# Sedona Summit - - ii exchange



## BJRSanDiego (Sep 22, 2018)

I did an exchange in Interval for the Sedona Summit.

I understand that the ii exchanges get the (old) original phase and that some of the more desirable units are kept for owners, etc.  That means (I believe) that neither the Mesa or Sunset suites will be available to us.  The reviews that I've read for the original phase is not terribly exciting.  My impression is that the original phase is not being maintained or refreshed as well as the Mesa or Sunset phases.

I am looking for advice from people who have exchanged into there from ii as to what to request.  My items of preference are probably:
1.  Quiet location within complex
2.  reasonable access to the amenities (at least not with a whole bunch of steps)

What would you fellow tuggers ask for?  Can you give specific building names/numbers?


----------



## youppi (Sep 22, 2018)

BJRSanDiego said:


> I did an exchange in Interval for the Sedona Summit.
> 
> I understand that the ii exchanges get the (old) original phase and that some of the more desirable units are kept for owners, etc.  That means (I believe) that neither the Mesa or Sunset suites will be available to us.  The reviews that I've read for the original phase is not terribly exciting.  My impression is that the original phase is not being maintained or refreshed as well as the Mesa or Sunset phases.
> 
> ...


Never stayed at Sedona Summit but Mesa and Sunset sections units have been refurbished and Summit section units refurbishment are planned for 2018 as per the 2017 annual meeting of US Collection.

The 2018 annual meeting is in a month.
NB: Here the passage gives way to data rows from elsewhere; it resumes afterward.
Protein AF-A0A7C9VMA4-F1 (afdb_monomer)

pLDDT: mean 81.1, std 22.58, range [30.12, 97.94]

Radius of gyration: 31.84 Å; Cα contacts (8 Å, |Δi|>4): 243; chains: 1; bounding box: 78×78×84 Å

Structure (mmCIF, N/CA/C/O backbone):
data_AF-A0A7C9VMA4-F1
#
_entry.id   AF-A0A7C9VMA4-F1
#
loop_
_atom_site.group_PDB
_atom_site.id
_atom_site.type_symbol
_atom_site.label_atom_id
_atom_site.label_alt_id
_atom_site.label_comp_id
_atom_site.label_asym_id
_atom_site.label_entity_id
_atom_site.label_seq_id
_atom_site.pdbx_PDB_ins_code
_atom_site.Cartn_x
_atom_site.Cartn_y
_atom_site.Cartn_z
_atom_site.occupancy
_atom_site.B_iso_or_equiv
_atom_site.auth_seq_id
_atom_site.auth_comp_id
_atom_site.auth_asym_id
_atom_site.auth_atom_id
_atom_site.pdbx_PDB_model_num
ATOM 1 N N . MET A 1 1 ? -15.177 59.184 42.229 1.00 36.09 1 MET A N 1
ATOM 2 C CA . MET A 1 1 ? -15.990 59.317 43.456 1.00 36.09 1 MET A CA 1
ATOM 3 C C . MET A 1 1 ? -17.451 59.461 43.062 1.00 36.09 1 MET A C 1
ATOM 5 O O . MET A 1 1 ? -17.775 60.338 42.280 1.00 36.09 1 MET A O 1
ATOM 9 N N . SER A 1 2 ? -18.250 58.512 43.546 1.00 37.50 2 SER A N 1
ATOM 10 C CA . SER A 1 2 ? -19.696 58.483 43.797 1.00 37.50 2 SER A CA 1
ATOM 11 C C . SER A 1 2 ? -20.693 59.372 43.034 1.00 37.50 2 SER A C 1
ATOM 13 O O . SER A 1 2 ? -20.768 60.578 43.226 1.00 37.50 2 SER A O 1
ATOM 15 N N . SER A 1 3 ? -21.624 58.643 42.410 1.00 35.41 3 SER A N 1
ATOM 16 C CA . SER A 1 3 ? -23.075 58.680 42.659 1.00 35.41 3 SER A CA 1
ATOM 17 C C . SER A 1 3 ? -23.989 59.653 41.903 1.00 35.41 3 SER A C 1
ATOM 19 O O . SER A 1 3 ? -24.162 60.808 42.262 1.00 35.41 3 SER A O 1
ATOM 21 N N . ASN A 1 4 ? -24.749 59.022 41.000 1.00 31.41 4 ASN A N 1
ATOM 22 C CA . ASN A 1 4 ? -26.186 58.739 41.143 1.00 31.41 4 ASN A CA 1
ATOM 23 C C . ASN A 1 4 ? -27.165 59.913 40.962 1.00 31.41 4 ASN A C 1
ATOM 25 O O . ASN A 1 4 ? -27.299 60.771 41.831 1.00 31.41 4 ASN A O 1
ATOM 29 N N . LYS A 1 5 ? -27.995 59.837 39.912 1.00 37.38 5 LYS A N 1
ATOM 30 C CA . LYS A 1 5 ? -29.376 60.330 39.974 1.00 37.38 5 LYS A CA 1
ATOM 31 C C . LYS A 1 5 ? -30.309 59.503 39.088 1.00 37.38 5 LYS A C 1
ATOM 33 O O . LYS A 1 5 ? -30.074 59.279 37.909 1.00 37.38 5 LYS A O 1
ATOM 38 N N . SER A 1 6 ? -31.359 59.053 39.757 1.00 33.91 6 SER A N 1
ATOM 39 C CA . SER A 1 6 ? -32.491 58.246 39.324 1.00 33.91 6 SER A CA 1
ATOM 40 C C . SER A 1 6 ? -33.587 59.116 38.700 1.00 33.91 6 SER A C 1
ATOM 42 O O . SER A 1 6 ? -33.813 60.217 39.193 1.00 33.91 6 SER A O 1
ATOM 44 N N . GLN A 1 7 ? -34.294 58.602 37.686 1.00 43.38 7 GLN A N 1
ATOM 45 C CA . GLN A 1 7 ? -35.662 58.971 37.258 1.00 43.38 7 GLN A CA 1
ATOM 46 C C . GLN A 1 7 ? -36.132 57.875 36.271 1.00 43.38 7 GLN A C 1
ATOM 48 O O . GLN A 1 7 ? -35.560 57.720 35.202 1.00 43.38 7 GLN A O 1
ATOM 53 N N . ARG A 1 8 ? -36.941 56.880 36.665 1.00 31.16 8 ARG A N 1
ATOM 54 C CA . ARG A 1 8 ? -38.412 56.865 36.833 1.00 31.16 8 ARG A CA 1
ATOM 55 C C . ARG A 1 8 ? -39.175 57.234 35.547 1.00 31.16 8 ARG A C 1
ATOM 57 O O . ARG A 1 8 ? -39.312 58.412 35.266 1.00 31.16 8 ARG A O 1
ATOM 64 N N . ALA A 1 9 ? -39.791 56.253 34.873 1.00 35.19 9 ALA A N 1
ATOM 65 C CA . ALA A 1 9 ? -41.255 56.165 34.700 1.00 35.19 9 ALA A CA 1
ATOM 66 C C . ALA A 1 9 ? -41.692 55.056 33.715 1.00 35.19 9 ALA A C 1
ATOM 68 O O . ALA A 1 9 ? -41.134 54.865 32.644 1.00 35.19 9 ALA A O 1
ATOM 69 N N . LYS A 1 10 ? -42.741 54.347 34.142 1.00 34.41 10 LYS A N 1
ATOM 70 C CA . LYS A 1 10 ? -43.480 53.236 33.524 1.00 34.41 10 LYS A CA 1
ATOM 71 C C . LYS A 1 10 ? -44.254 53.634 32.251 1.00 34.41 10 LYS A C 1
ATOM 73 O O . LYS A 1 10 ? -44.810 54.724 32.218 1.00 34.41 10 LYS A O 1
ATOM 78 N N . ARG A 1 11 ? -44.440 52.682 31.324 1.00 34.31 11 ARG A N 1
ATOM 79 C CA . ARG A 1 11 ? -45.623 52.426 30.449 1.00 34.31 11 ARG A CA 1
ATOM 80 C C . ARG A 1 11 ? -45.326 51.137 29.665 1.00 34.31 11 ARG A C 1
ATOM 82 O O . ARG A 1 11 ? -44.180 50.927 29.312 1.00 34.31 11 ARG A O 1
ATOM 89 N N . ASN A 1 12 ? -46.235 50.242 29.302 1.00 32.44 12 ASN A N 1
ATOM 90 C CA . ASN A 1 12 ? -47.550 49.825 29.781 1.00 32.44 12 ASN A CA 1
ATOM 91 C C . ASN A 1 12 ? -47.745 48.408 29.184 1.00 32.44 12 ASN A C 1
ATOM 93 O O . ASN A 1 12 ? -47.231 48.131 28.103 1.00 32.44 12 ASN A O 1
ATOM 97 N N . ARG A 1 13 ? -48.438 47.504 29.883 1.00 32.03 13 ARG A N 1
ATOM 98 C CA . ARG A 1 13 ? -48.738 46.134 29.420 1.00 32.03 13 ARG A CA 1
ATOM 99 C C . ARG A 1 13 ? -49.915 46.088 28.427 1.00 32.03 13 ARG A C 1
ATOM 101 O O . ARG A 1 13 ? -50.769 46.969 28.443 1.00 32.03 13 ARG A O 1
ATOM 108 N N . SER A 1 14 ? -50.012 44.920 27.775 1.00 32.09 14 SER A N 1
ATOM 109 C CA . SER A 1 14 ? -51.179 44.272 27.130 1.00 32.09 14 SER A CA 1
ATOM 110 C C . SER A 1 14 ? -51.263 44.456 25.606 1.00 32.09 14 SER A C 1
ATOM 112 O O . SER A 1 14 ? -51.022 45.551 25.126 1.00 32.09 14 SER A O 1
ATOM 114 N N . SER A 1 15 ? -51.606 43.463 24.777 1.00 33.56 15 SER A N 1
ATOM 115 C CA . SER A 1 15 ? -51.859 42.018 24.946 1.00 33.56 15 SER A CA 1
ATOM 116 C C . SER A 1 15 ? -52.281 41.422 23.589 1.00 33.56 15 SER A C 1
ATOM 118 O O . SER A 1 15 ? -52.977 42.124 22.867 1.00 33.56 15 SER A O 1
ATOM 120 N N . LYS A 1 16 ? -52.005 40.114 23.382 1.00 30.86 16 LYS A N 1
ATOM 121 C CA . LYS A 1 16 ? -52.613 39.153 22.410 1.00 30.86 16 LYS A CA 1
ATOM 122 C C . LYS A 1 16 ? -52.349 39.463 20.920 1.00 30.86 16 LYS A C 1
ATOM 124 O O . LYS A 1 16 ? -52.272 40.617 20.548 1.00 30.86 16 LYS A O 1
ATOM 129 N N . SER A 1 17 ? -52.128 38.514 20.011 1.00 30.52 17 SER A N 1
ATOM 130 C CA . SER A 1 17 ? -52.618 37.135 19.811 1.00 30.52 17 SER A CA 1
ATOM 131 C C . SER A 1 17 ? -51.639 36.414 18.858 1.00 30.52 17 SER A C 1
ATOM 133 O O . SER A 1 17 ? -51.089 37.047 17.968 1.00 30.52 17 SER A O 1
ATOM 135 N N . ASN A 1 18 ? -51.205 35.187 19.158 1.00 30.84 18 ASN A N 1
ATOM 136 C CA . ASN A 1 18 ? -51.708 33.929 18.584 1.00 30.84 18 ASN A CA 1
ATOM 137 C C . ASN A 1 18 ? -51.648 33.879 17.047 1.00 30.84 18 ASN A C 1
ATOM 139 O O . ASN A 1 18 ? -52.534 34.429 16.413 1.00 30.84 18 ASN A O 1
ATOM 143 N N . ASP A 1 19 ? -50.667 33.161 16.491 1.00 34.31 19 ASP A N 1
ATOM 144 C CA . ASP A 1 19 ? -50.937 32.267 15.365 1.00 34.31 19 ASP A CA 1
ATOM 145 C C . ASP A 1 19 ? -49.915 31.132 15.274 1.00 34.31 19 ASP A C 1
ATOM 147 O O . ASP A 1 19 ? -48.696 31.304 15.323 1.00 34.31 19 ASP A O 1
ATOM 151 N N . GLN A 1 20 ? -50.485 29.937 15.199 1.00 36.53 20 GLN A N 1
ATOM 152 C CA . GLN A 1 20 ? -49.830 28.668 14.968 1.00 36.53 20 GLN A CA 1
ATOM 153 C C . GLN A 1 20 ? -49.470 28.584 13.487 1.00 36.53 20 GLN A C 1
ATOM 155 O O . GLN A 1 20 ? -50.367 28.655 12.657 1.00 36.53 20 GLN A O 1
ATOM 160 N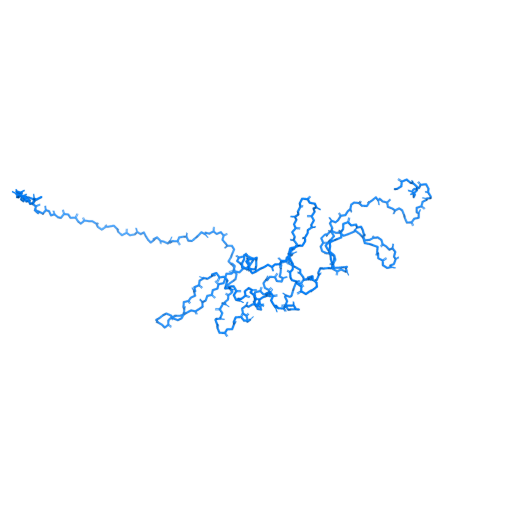 N . HIS A 1 21 ? -48.213 28.304 13.143 1.00 38.38 21 HIS A N 1
ATOM 161 C CA . HIS A 1 21 ? -47.915 27.624 11.884 1.00 38.38 21 HIS A CA 1
ATOM 162 C C . HIS A 1 21 ? -46.951 26.463 12.121 1.00 38.38 21 HIS A C 1
ATOM 164 O O . HIS A 1 21 ? -45.771 26.596 12.434 1.00 38.38 21 HIS A O 1
ATOM 17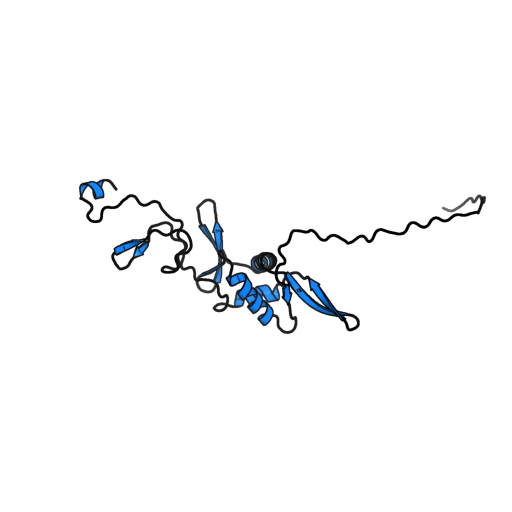0 N N . LYS A 1 22 ? -47.578 25.298 12.019 1.00 34.41 22 LYS A N 1
ATOM 171 C CA . LYS A 1 22 ? -47.059 23.945 11.922 1.00 34.41 22 LYS A CA 1
ATOM 172 C C . LYS A 1 22 ? -46.308 23.779 10.590 1.00 34.41 22 LYS A C 1
ATOM 174 O O . LYS A 1 22 ? -46.647 24.436 9.612 1.00 34.41 22 LYS A O 1
ATOM 179 N N . ALA A 1 23 ? -45.433 22.774 10.567 1.00 30.58 23 ALA A N 1
ATOM 180 C CA . ALA A 1 23 ? -44.793 22.141 9.409 1.00 30.58 23 ALA A CA 1
ATOM 181 C C . ALA A 1 23 ? -43.417 22.683 8.997 1.00 30.58 23 ALA A C 1
ATOM 183 O O . ALA A 1 23 ? -43.223 23.853 8.693 1.00 30.58 23 ALA A O 1
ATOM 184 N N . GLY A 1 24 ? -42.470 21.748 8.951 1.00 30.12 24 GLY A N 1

We will know at that time if they have refurbished Summit section as planned. 

See this post for some pictures of the units refurbishment (Mesa and Sunset) extracted from the 2017 annual meeting of US Collection and HI Collection (HI collection owns some Sunset units at Sedona Summit).
https://www.tugbbs.com/forums/index.php?threads/dri-negativism.264190/page-3#post-2073645


----------



## BJRSanDiego (Sep 22, 2018)

Thanks.  We are scheduled for an October check in.  So perhaps I should ask reservations which buildings in the old section have been refurbed.  A friend stayed there (ii exchange into old section) and said that the unit suffered from some neglect/delayed refurb.  
Any idea of which buildings are in the original (Summit section?) ??  That would be helpful to me.


----------



## youppi (Sep 23, 2018)

BJRSanDiego said:


> Thanks.  We are scheduled for an October check in.  So perhaps I should ask reservations which buildings in the old section have been refurbed.  A friend stayed there (ii exchange into old section) and said that the unit suffered from some neglect/delayed refurb.
> Any idea of which buildings are in the original (Summit section?) ??  That would be helpful to me.


I think :
Summit section are building 1 to 19
Mesa section are building 20 to 31
Sunset section are building 32 to 41
If you don't have the map then you can find the map at this url https://drive.google.com/open?id=1fEbpL-xcVWHw-SsDfmKu1Nu3HdgbZIG4


----------



## nuwermj (Sep 23, 2018)

youppi said:


> I think :
> Summit section are building 1 to 19
> Mesa section are building 20 to 31
> Sunset section are building 32 to 41



Confirmed. Everything south of Navoti Dr. is the Summit section.


----------



## BJRSanDiego (Sep 26, 2018)

I called the Summit regarding my placement in the various sections.  It appears that I am most likely going to be limited to the oldest section.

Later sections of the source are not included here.